Conflicts over refusal of life-sustaining treatment by patients lacking decision-making capacity is a common reason for ethics consults at NewYork-Presbyterian Hospital. “For ethics consults in our hospital, we routinely refer to a paper that suggests the consideration of seven core questions when considering treatment of an incapacitated patient over the patient’s objection,” says Lydia Dugdale, MD, MAR (ethics), associate director of clinical ethics at NewYork-Presbyterian and director of the Columbia Center for Clinical Medical Ethics.2
Ethicists should consider the likely severity of harm without intervention, along with how imminent harm might be without an intervention. They should consider the risks of the proposed intervention, not just whether it will work. Consider why the patient is refusing and how might the team carry out treatment over those objections. Finally, consider the potential emotional effect of a coerced intervention.
Remaining mindful of these considerations did help guide one group of clinicians in these complex cases.3 Researchers retrospectively reviewed ethics consultations from 2017-2020 where adult patients were determined to lack decision-making capacity and were refusing treatment. In most consults, clinicians were given an ethics recommendation to proceed over the patients’ objections.
“We found that although all seven questions were important to the ethical analysis of a patient’s situation, the presence of logistical barriers to treatment and the imminence of harm without intervention most significantly affected our decision-making,” says Dugdale, one of the study’s authors.
The implications for clinical ethicists are that if death is imminent and the intervention is rather straightforward, one should proceed over the patient’s objection. For example, removing a ruptured appendix could save the patient’s life and would be a fairly limited intervention.
“By contrast, sedating and subjecting a patient to thrice-weekly dialysis over his wishes would save his life, yes, but the logistics to sedating and transferring an unwilling patient in perpetuity would render it ultimately impractical and, thus, should not be imposed,” Dugdale says.
Despite the fact a large proportion of ethics consults regard treatment over objection, “there is a large gap in the literature about how to handle such questions,” notes Katherine Fischkoff, MD, MPA, FACS, associate professor of surgery and critical care at Columbia University Medical Center.
Consults for treatment over objection cover a wide variety of medical interventions: General hospital treatment, surgery and other invasive procedures, and discharge planning.
“We published our experience in an attempt to provide a framework for others to use to help make clear and consistent decisions,” Fischkoff says.
REFERENCES
- Harter TD, Sterenson EL, Borgert A, Rasmussen C. Perceptions of medical providers on morality and decision-making capacity in withholding and withdrawing life-sustaining treatment and suicide. AJOB Empir Bioeth 2021;12:227-238.

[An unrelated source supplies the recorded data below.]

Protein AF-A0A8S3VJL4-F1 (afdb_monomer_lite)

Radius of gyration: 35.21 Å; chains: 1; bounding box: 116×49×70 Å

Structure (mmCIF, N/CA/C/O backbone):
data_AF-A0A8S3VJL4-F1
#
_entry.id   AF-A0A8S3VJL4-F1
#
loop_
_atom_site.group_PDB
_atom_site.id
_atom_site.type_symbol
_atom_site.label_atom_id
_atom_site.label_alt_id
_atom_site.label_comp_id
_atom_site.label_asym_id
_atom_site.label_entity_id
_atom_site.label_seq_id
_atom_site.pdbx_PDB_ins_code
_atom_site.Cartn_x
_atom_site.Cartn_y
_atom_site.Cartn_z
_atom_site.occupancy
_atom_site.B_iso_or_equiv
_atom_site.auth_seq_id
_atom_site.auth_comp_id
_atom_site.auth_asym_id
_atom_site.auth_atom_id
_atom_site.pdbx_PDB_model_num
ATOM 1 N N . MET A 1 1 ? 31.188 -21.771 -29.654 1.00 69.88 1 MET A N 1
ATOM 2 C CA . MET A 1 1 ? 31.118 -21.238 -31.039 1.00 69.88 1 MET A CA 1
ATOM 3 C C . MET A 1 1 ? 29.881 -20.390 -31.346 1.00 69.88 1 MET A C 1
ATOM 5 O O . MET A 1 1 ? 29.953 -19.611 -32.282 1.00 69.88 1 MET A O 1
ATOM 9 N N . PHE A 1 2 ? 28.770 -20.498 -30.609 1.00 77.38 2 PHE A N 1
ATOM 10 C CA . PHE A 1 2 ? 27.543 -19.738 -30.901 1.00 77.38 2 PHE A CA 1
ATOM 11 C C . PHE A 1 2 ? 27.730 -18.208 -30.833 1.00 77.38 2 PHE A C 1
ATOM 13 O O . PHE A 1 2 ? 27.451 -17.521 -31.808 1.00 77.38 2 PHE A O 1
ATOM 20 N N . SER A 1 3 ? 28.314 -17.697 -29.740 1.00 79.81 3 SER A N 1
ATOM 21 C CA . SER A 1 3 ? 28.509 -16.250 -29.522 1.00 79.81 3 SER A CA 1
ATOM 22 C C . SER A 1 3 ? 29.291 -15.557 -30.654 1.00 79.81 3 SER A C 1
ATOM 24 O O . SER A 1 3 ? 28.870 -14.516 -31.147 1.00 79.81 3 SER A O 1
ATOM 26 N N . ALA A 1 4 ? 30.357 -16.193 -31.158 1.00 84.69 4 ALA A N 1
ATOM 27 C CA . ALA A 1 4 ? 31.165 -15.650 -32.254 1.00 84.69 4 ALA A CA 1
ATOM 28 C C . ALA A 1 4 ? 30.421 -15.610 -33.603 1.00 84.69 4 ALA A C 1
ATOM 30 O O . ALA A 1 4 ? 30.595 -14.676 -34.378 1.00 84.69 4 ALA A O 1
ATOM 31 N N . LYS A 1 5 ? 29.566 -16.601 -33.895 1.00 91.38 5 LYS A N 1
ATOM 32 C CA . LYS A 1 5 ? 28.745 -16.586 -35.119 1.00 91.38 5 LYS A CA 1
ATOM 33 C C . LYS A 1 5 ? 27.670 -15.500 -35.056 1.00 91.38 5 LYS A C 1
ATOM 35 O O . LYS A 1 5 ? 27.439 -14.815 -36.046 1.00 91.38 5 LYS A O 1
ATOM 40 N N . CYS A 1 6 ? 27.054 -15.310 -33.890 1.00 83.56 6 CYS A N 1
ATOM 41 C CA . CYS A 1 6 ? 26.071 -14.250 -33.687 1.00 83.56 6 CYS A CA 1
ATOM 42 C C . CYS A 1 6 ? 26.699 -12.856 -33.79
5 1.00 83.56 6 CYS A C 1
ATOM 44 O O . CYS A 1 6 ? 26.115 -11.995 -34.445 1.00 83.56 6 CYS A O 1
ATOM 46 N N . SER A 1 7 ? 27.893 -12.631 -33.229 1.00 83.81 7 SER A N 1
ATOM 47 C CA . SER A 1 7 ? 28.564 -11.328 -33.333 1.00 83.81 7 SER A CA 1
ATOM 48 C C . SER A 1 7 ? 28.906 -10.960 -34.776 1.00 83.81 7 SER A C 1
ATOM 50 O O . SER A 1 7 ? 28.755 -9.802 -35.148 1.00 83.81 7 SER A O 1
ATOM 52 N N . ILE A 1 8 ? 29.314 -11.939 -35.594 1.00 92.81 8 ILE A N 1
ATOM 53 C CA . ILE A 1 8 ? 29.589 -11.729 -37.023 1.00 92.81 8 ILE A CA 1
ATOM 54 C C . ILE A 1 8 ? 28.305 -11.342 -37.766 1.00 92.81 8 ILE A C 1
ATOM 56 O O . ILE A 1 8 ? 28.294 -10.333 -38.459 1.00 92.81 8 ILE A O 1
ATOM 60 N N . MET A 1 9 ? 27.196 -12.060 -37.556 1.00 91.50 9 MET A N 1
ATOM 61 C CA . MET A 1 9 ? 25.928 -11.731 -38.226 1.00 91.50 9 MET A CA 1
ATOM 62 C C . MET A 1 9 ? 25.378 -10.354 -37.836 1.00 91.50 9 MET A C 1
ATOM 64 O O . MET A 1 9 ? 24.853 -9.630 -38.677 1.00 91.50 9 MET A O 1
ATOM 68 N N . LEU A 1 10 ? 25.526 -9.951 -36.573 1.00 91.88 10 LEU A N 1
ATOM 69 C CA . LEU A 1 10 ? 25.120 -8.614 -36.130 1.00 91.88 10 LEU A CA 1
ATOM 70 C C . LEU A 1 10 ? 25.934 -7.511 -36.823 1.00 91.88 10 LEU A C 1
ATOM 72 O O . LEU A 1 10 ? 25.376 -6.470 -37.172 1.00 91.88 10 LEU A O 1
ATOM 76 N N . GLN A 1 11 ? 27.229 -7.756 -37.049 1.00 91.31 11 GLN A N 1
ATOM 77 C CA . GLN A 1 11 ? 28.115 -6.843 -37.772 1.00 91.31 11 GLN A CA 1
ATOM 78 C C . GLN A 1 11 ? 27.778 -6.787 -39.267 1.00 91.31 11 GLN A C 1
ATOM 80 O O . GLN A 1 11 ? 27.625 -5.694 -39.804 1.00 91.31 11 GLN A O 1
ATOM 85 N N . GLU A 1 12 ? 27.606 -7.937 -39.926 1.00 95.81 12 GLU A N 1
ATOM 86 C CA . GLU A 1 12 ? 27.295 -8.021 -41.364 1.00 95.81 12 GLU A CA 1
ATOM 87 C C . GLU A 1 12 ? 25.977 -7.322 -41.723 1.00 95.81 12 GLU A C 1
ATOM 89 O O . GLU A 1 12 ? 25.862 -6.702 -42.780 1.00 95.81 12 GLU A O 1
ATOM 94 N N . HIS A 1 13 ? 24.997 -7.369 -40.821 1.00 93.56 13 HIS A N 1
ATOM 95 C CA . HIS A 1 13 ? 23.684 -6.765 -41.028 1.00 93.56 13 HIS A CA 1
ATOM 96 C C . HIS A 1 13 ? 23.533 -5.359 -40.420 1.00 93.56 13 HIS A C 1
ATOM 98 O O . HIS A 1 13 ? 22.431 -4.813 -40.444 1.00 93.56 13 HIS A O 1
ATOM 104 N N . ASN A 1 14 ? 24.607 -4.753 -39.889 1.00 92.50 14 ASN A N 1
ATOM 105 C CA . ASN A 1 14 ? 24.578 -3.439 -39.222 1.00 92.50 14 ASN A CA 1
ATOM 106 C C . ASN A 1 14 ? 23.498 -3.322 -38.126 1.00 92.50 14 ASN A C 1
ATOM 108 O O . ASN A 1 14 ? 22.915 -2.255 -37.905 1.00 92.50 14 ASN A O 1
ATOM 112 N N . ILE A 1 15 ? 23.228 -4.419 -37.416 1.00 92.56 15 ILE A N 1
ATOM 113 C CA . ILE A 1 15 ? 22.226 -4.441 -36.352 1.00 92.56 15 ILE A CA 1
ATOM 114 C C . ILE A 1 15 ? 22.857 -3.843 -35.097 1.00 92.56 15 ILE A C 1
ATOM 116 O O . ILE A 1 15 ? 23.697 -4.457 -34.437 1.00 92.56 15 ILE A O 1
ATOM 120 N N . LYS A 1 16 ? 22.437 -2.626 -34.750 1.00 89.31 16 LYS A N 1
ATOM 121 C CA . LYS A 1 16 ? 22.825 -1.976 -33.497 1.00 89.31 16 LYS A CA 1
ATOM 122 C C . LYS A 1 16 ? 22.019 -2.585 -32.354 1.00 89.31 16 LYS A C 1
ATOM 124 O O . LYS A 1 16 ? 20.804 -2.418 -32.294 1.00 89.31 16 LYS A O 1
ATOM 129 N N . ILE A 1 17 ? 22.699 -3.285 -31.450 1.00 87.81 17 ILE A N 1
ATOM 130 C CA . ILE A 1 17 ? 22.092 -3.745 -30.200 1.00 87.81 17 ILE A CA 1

- Rubin J, Prager KM. Guide to considering nonpsychiatric medical intervention over objection for the patient without decisional capacity. Mayo Clin Proc 2018;93:826-829.

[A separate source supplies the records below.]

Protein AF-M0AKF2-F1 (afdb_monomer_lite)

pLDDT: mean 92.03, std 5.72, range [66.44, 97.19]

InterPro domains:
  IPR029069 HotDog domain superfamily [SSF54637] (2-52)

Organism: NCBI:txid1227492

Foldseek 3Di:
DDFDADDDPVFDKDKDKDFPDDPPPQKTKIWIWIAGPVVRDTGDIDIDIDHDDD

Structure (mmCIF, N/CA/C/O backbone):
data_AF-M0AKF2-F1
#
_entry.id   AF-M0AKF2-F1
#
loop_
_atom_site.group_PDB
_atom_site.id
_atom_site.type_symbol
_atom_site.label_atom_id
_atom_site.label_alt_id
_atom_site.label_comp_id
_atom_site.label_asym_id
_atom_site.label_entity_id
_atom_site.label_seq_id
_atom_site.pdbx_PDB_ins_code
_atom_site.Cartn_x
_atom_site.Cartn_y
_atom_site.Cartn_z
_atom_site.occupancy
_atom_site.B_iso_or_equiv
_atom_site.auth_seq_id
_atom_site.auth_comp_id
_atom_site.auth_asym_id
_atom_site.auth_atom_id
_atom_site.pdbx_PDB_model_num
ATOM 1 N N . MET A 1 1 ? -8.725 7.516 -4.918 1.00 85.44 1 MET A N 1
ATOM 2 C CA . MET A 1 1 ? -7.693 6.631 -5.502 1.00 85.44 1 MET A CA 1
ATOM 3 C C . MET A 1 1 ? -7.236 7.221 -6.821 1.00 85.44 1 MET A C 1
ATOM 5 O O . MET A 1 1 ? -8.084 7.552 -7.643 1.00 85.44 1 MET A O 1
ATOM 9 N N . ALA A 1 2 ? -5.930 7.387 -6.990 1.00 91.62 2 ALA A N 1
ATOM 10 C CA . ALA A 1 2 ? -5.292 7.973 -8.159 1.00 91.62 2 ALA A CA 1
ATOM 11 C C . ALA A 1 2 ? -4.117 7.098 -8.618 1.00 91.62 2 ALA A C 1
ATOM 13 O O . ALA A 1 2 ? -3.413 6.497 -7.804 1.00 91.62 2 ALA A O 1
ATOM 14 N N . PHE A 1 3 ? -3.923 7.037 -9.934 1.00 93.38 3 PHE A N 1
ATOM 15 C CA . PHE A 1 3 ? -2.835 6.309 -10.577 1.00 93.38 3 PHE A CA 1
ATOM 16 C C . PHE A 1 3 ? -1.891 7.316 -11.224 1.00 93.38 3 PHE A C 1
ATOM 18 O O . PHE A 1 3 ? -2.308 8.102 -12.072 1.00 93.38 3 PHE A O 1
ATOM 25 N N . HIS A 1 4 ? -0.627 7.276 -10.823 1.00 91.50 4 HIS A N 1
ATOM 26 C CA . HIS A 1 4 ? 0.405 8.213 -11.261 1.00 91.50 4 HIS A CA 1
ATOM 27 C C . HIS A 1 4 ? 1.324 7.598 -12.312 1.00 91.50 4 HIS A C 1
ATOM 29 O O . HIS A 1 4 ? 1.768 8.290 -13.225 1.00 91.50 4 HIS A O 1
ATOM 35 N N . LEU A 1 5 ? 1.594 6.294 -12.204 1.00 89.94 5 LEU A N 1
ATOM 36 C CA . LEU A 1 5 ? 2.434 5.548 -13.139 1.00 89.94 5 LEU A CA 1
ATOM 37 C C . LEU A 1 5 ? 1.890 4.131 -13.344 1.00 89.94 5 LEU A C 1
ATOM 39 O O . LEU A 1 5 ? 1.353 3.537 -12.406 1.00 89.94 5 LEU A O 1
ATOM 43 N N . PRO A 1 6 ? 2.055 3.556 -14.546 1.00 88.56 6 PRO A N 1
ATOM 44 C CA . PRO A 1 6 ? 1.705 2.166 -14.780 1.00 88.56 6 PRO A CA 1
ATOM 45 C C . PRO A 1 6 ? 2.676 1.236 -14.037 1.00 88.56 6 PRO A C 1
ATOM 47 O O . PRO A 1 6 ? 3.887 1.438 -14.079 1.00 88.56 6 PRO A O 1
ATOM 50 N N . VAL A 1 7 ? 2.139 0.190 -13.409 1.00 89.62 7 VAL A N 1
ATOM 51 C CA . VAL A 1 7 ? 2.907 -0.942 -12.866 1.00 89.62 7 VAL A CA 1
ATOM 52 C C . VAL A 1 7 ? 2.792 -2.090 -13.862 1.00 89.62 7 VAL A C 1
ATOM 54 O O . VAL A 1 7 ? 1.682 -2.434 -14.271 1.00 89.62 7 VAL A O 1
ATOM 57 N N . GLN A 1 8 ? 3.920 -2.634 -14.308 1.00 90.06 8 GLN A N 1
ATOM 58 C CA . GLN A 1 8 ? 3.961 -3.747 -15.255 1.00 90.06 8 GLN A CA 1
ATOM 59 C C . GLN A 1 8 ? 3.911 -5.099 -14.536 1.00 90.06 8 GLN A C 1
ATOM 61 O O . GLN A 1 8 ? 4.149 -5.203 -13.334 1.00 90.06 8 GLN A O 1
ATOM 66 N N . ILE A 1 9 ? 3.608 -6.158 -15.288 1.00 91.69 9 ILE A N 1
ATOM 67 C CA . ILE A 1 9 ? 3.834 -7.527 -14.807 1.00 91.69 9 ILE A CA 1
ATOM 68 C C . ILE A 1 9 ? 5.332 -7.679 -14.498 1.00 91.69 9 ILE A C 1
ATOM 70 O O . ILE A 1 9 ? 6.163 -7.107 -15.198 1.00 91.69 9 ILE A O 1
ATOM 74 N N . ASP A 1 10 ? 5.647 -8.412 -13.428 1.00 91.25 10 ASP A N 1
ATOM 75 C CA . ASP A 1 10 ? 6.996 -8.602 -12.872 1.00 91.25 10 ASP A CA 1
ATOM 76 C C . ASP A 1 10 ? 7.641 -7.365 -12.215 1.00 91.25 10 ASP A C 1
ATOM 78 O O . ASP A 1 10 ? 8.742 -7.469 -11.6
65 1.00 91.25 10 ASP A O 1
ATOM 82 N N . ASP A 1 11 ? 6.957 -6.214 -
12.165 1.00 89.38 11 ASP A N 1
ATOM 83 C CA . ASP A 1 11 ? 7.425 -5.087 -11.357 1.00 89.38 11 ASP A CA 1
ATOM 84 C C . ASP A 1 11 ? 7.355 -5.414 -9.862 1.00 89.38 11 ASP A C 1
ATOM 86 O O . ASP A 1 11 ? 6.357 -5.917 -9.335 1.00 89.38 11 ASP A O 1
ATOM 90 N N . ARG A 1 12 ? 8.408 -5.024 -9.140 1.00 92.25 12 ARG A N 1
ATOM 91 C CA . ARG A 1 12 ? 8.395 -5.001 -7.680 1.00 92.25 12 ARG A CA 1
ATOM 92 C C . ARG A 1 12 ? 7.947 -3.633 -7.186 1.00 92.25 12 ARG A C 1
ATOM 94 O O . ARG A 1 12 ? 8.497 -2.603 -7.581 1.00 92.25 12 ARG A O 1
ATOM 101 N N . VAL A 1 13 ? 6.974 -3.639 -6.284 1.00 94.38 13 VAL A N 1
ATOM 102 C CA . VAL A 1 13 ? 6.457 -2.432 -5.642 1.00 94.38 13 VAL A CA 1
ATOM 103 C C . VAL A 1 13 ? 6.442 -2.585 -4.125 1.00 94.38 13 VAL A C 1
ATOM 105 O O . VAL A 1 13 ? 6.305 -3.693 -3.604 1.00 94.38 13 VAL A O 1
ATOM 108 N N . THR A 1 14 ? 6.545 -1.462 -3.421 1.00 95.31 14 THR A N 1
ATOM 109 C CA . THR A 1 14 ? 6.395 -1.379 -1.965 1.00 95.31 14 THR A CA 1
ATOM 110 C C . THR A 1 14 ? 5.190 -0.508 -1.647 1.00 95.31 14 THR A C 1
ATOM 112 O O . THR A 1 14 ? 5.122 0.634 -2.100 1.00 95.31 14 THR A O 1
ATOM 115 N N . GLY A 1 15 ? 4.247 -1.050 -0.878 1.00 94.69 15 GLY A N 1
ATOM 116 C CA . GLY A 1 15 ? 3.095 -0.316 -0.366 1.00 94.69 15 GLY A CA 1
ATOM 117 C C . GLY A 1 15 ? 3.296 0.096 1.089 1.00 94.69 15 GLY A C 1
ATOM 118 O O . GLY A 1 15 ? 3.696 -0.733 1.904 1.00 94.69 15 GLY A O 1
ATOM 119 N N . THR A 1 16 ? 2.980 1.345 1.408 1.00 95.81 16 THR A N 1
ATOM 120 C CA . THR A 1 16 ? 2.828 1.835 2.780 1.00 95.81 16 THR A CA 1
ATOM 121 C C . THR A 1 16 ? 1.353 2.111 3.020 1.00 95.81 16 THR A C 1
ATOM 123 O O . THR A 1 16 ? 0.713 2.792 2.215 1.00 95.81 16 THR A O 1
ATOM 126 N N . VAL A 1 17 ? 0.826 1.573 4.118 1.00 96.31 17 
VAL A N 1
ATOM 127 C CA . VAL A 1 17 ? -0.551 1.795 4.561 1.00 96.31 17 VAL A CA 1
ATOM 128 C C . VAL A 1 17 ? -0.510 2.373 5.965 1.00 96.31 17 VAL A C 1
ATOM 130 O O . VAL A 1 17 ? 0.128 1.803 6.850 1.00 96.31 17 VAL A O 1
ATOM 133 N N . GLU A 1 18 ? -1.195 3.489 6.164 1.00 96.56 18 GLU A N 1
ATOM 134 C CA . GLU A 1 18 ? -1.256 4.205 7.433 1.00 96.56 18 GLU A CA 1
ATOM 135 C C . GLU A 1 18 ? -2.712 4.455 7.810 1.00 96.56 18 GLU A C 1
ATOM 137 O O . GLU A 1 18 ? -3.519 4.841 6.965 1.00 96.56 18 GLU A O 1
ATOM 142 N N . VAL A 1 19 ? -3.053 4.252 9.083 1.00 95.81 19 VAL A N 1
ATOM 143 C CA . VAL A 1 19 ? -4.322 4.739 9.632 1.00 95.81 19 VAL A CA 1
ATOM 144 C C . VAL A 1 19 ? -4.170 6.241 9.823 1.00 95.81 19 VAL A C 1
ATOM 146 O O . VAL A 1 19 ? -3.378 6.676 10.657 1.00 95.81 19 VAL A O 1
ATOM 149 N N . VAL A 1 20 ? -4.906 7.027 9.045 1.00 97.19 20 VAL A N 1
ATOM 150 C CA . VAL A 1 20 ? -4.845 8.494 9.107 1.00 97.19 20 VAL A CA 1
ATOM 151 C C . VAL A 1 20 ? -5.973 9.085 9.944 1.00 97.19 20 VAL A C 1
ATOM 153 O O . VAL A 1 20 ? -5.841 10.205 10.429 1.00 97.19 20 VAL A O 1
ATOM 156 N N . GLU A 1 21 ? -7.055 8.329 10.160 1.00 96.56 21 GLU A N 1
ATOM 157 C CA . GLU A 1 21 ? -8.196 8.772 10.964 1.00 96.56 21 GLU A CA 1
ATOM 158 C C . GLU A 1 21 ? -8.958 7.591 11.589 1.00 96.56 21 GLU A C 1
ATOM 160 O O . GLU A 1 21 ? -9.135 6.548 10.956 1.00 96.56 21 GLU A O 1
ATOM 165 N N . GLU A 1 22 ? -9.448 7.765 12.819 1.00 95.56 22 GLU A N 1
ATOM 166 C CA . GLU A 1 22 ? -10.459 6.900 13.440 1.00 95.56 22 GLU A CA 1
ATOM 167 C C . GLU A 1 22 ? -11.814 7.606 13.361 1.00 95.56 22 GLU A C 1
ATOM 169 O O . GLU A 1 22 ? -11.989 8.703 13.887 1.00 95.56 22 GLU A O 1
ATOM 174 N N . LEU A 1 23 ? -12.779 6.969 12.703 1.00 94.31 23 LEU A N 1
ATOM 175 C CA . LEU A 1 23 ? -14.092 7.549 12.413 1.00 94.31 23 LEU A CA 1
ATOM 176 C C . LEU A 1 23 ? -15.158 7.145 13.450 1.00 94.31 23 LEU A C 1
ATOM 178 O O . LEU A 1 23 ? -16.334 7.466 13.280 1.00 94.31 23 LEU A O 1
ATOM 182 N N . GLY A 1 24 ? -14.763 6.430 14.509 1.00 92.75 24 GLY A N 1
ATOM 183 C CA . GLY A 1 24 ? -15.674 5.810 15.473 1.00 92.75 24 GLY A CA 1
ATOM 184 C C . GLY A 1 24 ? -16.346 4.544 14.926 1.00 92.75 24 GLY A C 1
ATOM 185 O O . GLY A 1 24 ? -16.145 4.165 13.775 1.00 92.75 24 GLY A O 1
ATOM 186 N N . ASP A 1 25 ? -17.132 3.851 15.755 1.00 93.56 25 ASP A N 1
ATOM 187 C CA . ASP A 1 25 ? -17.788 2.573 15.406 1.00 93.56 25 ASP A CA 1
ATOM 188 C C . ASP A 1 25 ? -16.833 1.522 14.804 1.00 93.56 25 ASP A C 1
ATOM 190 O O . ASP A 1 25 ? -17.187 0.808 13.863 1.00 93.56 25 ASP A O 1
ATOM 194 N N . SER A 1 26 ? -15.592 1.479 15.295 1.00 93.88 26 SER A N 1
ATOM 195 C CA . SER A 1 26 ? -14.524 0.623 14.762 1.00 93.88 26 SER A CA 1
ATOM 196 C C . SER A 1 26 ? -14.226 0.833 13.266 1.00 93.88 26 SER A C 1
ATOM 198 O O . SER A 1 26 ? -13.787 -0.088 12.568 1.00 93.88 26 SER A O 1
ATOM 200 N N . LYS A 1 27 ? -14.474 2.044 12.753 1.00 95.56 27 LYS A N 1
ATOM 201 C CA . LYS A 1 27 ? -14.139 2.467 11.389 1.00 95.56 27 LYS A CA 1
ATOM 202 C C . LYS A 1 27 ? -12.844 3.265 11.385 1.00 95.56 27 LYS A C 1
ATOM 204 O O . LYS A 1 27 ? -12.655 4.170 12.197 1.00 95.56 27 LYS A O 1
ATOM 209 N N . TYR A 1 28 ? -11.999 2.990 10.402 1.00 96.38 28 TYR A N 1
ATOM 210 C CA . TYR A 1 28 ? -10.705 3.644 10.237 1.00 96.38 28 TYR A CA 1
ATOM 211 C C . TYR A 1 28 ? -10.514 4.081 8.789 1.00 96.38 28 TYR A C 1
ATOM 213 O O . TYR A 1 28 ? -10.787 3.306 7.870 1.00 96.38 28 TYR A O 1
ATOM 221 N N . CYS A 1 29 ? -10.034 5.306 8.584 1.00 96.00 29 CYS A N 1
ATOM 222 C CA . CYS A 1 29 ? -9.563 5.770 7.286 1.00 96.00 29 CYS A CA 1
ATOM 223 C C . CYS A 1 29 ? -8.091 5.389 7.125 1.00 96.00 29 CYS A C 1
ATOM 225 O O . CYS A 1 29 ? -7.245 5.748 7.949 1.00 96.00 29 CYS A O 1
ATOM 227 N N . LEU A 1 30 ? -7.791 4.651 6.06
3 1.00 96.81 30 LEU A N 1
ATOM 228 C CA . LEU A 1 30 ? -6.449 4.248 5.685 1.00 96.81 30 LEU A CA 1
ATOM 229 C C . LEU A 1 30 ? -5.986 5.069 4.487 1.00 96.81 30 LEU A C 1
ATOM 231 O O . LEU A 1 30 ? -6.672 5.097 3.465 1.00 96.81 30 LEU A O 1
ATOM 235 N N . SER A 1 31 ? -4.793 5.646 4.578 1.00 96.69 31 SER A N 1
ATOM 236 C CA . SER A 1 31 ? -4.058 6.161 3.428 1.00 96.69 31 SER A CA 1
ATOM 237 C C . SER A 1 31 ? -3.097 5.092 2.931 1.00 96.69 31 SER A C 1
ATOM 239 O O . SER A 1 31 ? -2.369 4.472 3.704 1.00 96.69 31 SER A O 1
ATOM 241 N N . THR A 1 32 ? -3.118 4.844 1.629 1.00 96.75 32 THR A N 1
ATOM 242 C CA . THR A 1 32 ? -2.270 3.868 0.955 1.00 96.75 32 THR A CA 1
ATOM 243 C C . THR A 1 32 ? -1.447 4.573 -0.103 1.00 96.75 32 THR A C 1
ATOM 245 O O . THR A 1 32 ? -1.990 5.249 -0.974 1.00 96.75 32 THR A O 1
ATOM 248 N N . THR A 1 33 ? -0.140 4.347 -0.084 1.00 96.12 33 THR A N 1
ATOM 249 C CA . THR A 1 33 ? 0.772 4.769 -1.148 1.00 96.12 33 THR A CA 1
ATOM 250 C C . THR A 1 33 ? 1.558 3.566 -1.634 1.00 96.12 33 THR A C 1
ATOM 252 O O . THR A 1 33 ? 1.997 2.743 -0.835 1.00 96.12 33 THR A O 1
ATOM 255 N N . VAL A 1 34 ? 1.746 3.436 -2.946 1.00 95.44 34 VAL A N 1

- Fischkoff D, Prager K, Dastidar J, et al. Ethical framework to guide decisions of treatment over objection. J Am Coll Surg 2021;233:508-516.e1.
Ethicists can help determine how best to proceed with treatment decision-making in cases in which patients lack decisional capacity. They can explain why the tie between treatment decision-making and capacity is morally important and essential for sound ethical medical practice.